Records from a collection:
_ _ _ _ _
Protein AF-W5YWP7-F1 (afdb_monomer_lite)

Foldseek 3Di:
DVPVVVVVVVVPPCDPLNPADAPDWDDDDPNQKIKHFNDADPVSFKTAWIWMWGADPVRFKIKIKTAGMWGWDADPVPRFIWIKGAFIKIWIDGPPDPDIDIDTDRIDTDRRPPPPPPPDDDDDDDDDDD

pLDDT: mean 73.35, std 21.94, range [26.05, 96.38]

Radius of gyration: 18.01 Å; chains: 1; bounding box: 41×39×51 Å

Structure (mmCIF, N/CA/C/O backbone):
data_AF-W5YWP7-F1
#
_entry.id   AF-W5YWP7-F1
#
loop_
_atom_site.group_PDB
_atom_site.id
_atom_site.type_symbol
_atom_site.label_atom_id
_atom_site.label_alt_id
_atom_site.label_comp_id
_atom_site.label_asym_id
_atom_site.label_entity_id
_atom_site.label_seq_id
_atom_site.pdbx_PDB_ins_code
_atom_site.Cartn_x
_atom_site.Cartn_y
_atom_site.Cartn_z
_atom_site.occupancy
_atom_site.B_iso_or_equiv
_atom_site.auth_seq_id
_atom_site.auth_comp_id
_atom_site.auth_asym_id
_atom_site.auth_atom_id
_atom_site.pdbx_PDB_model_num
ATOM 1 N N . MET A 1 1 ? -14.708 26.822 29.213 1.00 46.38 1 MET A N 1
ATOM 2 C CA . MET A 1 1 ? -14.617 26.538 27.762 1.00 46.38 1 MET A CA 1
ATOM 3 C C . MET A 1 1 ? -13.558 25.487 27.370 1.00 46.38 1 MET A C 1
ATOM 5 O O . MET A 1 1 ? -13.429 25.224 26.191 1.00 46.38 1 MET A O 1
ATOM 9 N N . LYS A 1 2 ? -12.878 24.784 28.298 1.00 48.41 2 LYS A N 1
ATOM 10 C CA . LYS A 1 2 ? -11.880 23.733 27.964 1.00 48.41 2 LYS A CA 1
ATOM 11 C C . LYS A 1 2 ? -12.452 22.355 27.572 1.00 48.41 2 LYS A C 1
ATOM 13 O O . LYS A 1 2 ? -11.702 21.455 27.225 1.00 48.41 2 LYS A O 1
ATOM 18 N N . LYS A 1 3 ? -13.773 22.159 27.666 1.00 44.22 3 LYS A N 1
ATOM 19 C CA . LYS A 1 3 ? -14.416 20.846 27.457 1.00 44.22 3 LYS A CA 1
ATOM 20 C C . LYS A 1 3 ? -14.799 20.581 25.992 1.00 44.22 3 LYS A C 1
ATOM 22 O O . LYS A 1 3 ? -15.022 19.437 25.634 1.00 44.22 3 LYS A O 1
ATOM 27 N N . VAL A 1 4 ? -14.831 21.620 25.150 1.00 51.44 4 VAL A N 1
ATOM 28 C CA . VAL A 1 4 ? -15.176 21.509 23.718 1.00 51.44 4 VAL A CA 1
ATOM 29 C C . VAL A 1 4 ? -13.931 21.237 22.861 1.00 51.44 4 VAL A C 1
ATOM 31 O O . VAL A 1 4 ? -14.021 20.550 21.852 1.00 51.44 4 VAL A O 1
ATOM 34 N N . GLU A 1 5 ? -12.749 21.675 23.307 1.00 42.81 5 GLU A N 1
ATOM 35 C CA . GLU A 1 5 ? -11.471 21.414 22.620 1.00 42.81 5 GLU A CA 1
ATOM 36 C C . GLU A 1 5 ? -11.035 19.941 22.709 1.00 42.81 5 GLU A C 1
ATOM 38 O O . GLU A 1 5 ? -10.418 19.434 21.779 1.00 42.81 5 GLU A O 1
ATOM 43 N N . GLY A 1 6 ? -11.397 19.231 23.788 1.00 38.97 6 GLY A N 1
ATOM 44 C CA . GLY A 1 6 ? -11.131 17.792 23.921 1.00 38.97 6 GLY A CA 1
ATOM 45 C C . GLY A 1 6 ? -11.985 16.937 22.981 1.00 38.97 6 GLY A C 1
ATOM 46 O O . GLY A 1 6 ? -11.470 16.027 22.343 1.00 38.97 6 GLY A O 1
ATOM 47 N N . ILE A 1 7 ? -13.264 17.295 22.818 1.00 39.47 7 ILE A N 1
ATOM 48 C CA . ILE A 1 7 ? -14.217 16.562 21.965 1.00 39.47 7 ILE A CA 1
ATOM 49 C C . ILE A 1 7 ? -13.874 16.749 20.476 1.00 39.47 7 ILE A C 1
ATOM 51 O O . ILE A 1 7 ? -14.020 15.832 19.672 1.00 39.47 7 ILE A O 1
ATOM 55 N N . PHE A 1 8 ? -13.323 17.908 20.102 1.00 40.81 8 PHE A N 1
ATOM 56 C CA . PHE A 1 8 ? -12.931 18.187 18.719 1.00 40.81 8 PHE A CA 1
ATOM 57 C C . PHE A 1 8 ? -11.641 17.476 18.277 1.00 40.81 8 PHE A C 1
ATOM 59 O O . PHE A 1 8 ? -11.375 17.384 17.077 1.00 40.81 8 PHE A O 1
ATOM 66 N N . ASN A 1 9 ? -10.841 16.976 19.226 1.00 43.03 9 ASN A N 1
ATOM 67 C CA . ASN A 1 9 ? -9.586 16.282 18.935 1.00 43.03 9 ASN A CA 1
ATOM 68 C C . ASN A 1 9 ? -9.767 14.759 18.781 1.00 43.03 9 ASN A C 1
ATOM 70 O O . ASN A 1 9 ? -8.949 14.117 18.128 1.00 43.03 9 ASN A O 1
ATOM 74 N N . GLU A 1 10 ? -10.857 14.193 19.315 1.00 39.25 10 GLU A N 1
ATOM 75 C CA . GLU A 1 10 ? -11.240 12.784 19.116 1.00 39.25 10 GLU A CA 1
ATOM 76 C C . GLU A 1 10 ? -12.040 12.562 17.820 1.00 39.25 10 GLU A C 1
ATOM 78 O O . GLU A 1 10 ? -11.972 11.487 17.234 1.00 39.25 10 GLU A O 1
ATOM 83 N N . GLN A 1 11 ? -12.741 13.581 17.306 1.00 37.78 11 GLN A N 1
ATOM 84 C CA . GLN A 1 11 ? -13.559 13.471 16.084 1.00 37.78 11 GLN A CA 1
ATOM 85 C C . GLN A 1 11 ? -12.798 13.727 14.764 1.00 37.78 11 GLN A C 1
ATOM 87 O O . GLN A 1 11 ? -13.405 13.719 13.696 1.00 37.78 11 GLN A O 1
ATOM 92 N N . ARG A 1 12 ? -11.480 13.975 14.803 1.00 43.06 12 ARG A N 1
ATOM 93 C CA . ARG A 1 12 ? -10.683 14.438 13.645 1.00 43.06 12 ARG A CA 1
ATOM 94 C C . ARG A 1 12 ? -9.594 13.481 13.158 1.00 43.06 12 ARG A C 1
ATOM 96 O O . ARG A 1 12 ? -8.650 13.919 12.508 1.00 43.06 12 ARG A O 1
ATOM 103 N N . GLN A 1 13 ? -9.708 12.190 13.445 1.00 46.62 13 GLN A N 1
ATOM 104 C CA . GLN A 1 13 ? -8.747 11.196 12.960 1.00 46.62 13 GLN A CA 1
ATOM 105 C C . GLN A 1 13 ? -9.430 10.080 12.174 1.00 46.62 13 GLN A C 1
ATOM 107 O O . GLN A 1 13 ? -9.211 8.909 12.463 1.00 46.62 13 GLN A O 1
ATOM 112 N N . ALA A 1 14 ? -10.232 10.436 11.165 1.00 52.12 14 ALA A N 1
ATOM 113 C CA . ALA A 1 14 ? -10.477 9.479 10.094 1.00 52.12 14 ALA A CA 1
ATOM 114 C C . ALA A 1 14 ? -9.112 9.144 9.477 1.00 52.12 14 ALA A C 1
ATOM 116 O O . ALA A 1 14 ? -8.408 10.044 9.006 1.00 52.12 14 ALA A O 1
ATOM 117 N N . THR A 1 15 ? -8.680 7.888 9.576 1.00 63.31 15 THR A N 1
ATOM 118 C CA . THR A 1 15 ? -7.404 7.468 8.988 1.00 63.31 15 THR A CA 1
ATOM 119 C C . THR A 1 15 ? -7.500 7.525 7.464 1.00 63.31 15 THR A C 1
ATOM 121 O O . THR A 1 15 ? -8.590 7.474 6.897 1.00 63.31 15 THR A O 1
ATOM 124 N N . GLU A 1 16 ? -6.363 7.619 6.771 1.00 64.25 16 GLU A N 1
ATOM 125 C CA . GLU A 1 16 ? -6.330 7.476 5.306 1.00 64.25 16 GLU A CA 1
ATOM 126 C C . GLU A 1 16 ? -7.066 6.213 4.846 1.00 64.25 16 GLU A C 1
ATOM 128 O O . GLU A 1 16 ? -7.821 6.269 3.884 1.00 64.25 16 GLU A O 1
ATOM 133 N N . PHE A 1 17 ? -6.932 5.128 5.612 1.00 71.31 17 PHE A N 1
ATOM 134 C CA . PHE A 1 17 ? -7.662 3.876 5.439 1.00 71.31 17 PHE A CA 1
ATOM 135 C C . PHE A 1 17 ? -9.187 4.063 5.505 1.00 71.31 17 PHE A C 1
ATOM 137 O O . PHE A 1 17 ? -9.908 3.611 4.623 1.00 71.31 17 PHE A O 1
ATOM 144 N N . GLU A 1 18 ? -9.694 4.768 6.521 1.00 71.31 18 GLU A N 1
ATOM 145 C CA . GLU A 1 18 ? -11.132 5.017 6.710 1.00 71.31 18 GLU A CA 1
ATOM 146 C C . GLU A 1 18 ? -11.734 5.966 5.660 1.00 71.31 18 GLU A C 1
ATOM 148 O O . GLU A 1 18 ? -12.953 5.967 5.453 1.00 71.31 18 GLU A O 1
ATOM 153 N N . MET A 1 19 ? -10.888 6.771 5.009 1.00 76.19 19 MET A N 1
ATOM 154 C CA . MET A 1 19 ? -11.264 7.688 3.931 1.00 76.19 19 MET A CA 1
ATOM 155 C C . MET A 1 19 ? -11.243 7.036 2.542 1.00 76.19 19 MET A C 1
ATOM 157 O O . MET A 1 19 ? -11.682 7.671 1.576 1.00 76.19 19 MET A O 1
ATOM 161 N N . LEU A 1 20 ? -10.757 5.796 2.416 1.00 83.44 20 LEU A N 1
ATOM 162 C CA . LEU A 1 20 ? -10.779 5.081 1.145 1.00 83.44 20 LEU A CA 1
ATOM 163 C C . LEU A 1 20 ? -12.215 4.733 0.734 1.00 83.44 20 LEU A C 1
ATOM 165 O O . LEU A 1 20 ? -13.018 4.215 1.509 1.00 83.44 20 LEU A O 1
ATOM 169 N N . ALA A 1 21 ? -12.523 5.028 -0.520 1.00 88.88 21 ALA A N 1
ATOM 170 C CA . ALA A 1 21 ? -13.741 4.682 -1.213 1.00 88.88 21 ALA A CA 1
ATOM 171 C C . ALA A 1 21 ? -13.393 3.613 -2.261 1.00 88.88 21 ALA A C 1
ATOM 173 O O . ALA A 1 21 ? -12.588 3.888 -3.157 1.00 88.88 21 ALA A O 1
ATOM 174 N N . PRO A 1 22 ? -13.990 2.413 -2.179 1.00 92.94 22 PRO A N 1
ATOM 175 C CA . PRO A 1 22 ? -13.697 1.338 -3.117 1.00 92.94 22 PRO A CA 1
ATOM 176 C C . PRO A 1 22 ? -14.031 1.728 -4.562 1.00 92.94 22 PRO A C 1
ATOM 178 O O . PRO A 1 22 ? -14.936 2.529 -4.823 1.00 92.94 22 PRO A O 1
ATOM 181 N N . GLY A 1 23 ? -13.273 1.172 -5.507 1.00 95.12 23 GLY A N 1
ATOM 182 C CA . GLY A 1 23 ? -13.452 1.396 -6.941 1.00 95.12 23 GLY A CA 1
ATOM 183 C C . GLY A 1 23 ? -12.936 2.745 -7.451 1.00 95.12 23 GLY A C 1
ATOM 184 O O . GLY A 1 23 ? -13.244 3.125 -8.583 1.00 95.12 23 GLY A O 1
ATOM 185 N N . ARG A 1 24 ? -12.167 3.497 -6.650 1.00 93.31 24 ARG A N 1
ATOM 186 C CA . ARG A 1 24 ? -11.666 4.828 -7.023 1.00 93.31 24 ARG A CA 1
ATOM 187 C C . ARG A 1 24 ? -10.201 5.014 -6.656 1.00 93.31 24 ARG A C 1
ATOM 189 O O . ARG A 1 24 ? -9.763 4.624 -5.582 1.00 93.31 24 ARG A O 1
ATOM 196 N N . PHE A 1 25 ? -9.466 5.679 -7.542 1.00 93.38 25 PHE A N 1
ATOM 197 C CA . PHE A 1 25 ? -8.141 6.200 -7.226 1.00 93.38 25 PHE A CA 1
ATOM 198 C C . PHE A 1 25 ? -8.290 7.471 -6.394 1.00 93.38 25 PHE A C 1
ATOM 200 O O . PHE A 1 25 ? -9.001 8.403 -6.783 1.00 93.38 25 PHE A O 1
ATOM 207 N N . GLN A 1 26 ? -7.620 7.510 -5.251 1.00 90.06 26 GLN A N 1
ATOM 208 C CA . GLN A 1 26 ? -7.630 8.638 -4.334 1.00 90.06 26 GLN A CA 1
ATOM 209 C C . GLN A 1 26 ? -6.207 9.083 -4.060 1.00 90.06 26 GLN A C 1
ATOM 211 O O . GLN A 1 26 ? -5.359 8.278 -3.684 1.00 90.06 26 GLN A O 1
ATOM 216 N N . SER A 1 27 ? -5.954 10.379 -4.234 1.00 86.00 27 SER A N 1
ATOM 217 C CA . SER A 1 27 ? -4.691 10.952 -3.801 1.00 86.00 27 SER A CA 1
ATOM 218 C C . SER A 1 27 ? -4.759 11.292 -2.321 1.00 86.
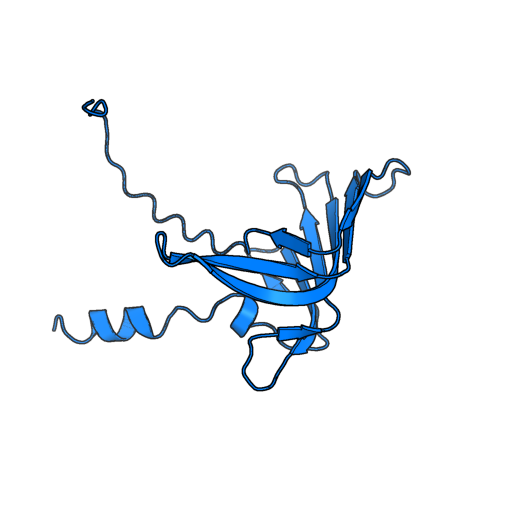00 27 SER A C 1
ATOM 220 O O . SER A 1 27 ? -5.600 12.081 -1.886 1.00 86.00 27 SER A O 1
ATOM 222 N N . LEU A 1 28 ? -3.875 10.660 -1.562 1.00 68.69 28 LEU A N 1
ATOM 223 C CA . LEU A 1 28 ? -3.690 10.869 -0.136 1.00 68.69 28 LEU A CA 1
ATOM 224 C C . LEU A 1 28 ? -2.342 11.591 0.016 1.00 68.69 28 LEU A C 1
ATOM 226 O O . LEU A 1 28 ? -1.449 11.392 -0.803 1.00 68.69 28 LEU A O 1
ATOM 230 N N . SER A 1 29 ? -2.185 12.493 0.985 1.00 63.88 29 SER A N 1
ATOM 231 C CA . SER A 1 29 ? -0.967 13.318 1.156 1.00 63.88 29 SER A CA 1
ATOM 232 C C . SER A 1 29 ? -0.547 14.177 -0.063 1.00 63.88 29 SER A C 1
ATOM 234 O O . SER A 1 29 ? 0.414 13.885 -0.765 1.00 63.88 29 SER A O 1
_ _ _ _ _
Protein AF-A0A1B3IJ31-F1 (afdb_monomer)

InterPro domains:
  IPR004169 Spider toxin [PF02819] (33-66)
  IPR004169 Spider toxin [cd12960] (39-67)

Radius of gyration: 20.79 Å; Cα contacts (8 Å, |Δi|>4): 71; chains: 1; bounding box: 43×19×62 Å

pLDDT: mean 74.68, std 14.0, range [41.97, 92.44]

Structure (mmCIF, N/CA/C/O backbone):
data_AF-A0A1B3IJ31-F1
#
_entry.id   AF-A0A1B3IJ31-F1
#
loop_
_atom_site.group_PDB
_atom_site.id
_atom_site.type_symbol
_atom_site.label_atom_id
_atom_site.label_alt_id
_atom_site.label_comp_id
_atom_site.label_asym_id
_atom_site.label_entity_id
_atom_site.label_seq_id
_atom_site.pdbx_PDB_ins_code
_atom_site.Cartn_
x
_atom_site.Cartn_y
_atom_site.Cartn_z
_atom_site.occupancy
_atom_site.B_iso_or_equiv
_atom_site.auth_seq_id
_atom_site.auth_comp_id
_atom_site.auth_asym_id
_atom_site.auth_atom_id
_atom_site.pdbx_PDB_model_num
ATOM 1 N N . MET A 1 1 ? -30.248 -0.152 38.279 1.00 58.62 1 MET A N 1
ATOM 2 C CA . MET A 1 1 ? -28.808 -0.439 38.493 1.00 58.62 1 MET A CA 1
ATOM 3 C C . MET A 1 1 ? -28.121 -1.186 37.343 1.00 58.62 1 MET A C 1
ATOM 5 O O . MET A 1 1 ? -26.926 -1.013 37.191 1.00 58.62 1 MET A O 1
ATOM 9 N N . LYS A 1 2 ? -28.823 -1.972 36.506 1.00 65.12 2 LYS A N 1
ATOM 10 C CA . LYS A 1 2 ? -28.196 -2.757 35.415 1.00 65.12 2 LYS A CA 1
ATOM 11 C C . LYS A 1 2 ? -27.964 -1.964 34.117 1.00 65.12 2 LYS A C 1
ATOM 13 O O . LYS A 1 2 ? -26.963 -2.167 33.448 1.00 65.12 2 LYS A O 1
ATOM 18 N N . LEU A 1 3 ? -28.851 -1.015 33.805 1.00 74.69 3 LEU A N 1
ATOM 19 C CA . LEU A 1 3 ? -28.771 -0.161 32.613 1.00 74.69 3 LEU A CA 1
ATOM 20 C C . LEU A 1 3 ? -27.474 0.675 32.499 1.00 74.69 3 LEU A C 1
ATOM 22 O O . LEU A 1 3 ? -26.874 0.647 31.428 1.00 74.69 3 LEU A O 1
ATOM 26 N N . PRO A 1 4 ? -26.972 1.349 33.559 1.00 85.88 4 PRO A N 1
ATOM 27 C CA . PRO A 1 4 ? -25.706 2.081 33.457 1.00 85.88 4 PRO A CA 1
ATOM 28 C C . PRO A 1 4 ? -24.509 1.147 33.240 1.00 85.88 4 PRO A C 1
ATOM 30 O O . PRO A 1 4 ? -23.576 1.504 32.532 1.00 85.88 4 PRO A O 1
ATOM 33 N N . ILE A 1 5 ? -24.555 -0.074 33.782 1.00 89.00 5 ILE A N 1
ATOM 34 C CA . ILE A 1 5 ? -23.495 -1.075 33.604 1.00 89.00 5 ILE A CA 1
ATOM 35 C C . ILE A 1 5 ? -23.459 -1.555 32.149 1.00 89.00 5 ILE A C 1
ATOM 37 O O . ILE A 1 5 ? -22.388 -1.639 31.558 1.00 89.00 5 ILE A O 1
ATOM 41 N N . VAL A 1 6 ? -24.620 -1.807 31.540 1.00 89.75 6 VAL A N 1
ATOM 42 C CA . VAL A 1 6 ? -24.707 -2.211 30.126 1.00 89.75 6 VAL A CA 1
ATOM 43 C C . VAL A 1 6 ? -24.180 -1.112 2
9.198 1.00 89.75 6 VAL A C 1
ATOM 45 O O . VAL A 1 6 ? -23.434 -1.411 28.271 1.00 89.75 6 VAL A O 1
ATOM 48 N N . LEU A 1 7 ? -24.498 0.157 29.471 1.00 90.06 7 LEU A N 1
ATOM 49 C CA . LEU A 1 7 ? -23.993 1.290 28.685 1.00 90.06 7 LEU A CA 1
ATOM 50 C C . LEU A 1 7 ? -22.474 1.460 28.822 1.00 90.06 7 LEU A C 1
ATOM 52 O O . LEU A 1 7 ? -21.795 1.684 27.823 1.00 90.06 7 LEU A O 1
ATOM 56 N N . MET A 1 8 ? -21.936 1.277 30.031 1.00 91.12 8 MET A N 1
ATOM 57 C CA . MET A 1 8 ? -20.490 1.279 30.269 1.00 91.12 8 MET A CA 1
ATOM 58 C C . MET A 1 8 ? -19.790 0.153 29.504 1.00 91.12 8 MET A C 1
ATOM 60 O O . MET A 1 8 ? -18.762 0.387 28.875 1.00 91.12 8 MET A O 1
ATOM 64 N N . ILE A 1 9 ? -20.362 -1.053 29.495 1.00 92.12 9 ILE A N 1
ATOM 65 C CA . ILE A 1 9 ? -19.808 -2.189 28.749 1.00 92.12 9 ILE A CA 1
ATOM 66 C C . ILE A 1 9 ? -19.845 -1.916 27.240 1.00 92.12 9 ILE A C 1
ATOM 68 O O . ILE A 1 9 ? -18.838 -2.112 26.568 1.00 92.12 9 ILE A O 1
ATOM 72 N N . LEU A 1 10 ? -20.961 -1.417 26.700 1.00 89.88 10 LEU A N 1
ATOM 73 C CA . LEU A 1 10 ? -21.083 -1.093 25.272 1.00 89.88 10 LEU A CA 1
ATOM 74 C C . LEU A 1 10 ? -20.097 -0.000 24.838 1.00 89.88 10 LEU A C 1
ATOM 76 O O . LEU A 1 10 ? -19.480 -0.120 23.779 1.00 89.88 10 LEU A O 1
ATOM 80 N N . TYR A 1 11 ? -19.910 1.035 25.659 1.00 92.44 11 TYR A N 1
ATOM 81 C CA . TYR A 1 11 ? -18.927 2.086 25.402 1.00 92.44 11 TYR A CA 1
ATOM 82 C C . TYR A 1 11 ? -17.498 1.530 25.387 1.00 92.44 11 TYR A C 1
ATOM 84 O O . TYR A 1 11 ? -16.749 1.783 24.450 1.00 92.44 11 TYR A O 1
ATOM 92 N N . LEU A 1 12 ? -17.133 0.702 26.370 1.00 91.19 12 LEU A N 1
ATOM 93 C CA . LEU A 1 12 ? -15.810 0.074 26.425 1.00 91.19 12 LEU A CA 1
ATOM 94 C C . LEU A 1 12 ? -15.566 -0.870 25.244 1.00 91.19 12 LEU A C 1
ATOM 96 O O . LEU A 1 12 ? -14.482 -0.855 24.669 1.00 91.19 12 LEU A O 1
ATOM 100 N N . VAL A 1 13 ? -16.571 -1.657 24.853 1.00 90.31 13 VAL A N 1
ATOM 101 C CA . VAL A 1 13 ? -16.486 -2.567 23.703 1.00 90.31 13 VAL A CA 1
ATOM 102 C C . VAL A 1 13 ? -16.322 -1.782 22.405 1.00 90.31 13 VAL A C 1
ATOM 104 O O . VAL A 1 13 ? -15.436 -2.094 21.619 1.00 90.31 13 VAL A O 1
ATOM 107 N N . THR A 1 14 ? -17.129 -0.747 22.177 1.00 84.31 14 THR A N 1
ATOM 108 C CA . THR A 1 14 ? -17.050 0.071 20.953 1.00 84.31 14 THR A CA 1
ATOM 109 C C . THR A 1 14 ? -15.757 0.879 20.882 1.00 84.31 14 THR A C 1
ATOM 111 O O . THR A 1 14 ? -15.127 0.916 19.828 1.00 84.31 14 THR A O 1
_ _ _ _ _
Try it: Starting at the line above that holds "ATOM 102 C C" and ending at the line that holds "ATOM 111 O O", transcribe each line exactly and include no other lines.

Reply to the exercise:
ATOM 102 C C . VAL A 1 13 ? -16.322 -1.782 22.405 1.00 90.31 13 VAL A C 1
ATOM 104 O O . VAL A 1 13 ? -15.436 -2.094 21.619 1.00 90.31 13 VAL A O 1
ATOM 107 N N . THR A 1 14 ? -17.129 -0.747 22.177 1.00 84.31 14 THR A N 1
ATOM 108 C CA . THR A 1 14 ? -17.050 0.071 20.953 1.00 84.31 14 THR A CA 1
ATOM 109 C C . THR A 1 14 ? -15.757 0.879 20.882 1.00 84.31 14 THR A C 1
ATOM 111 O O . THR A 1 14 ? -15.127 0.916 19.828 1.00 84.31 14 THR A O 1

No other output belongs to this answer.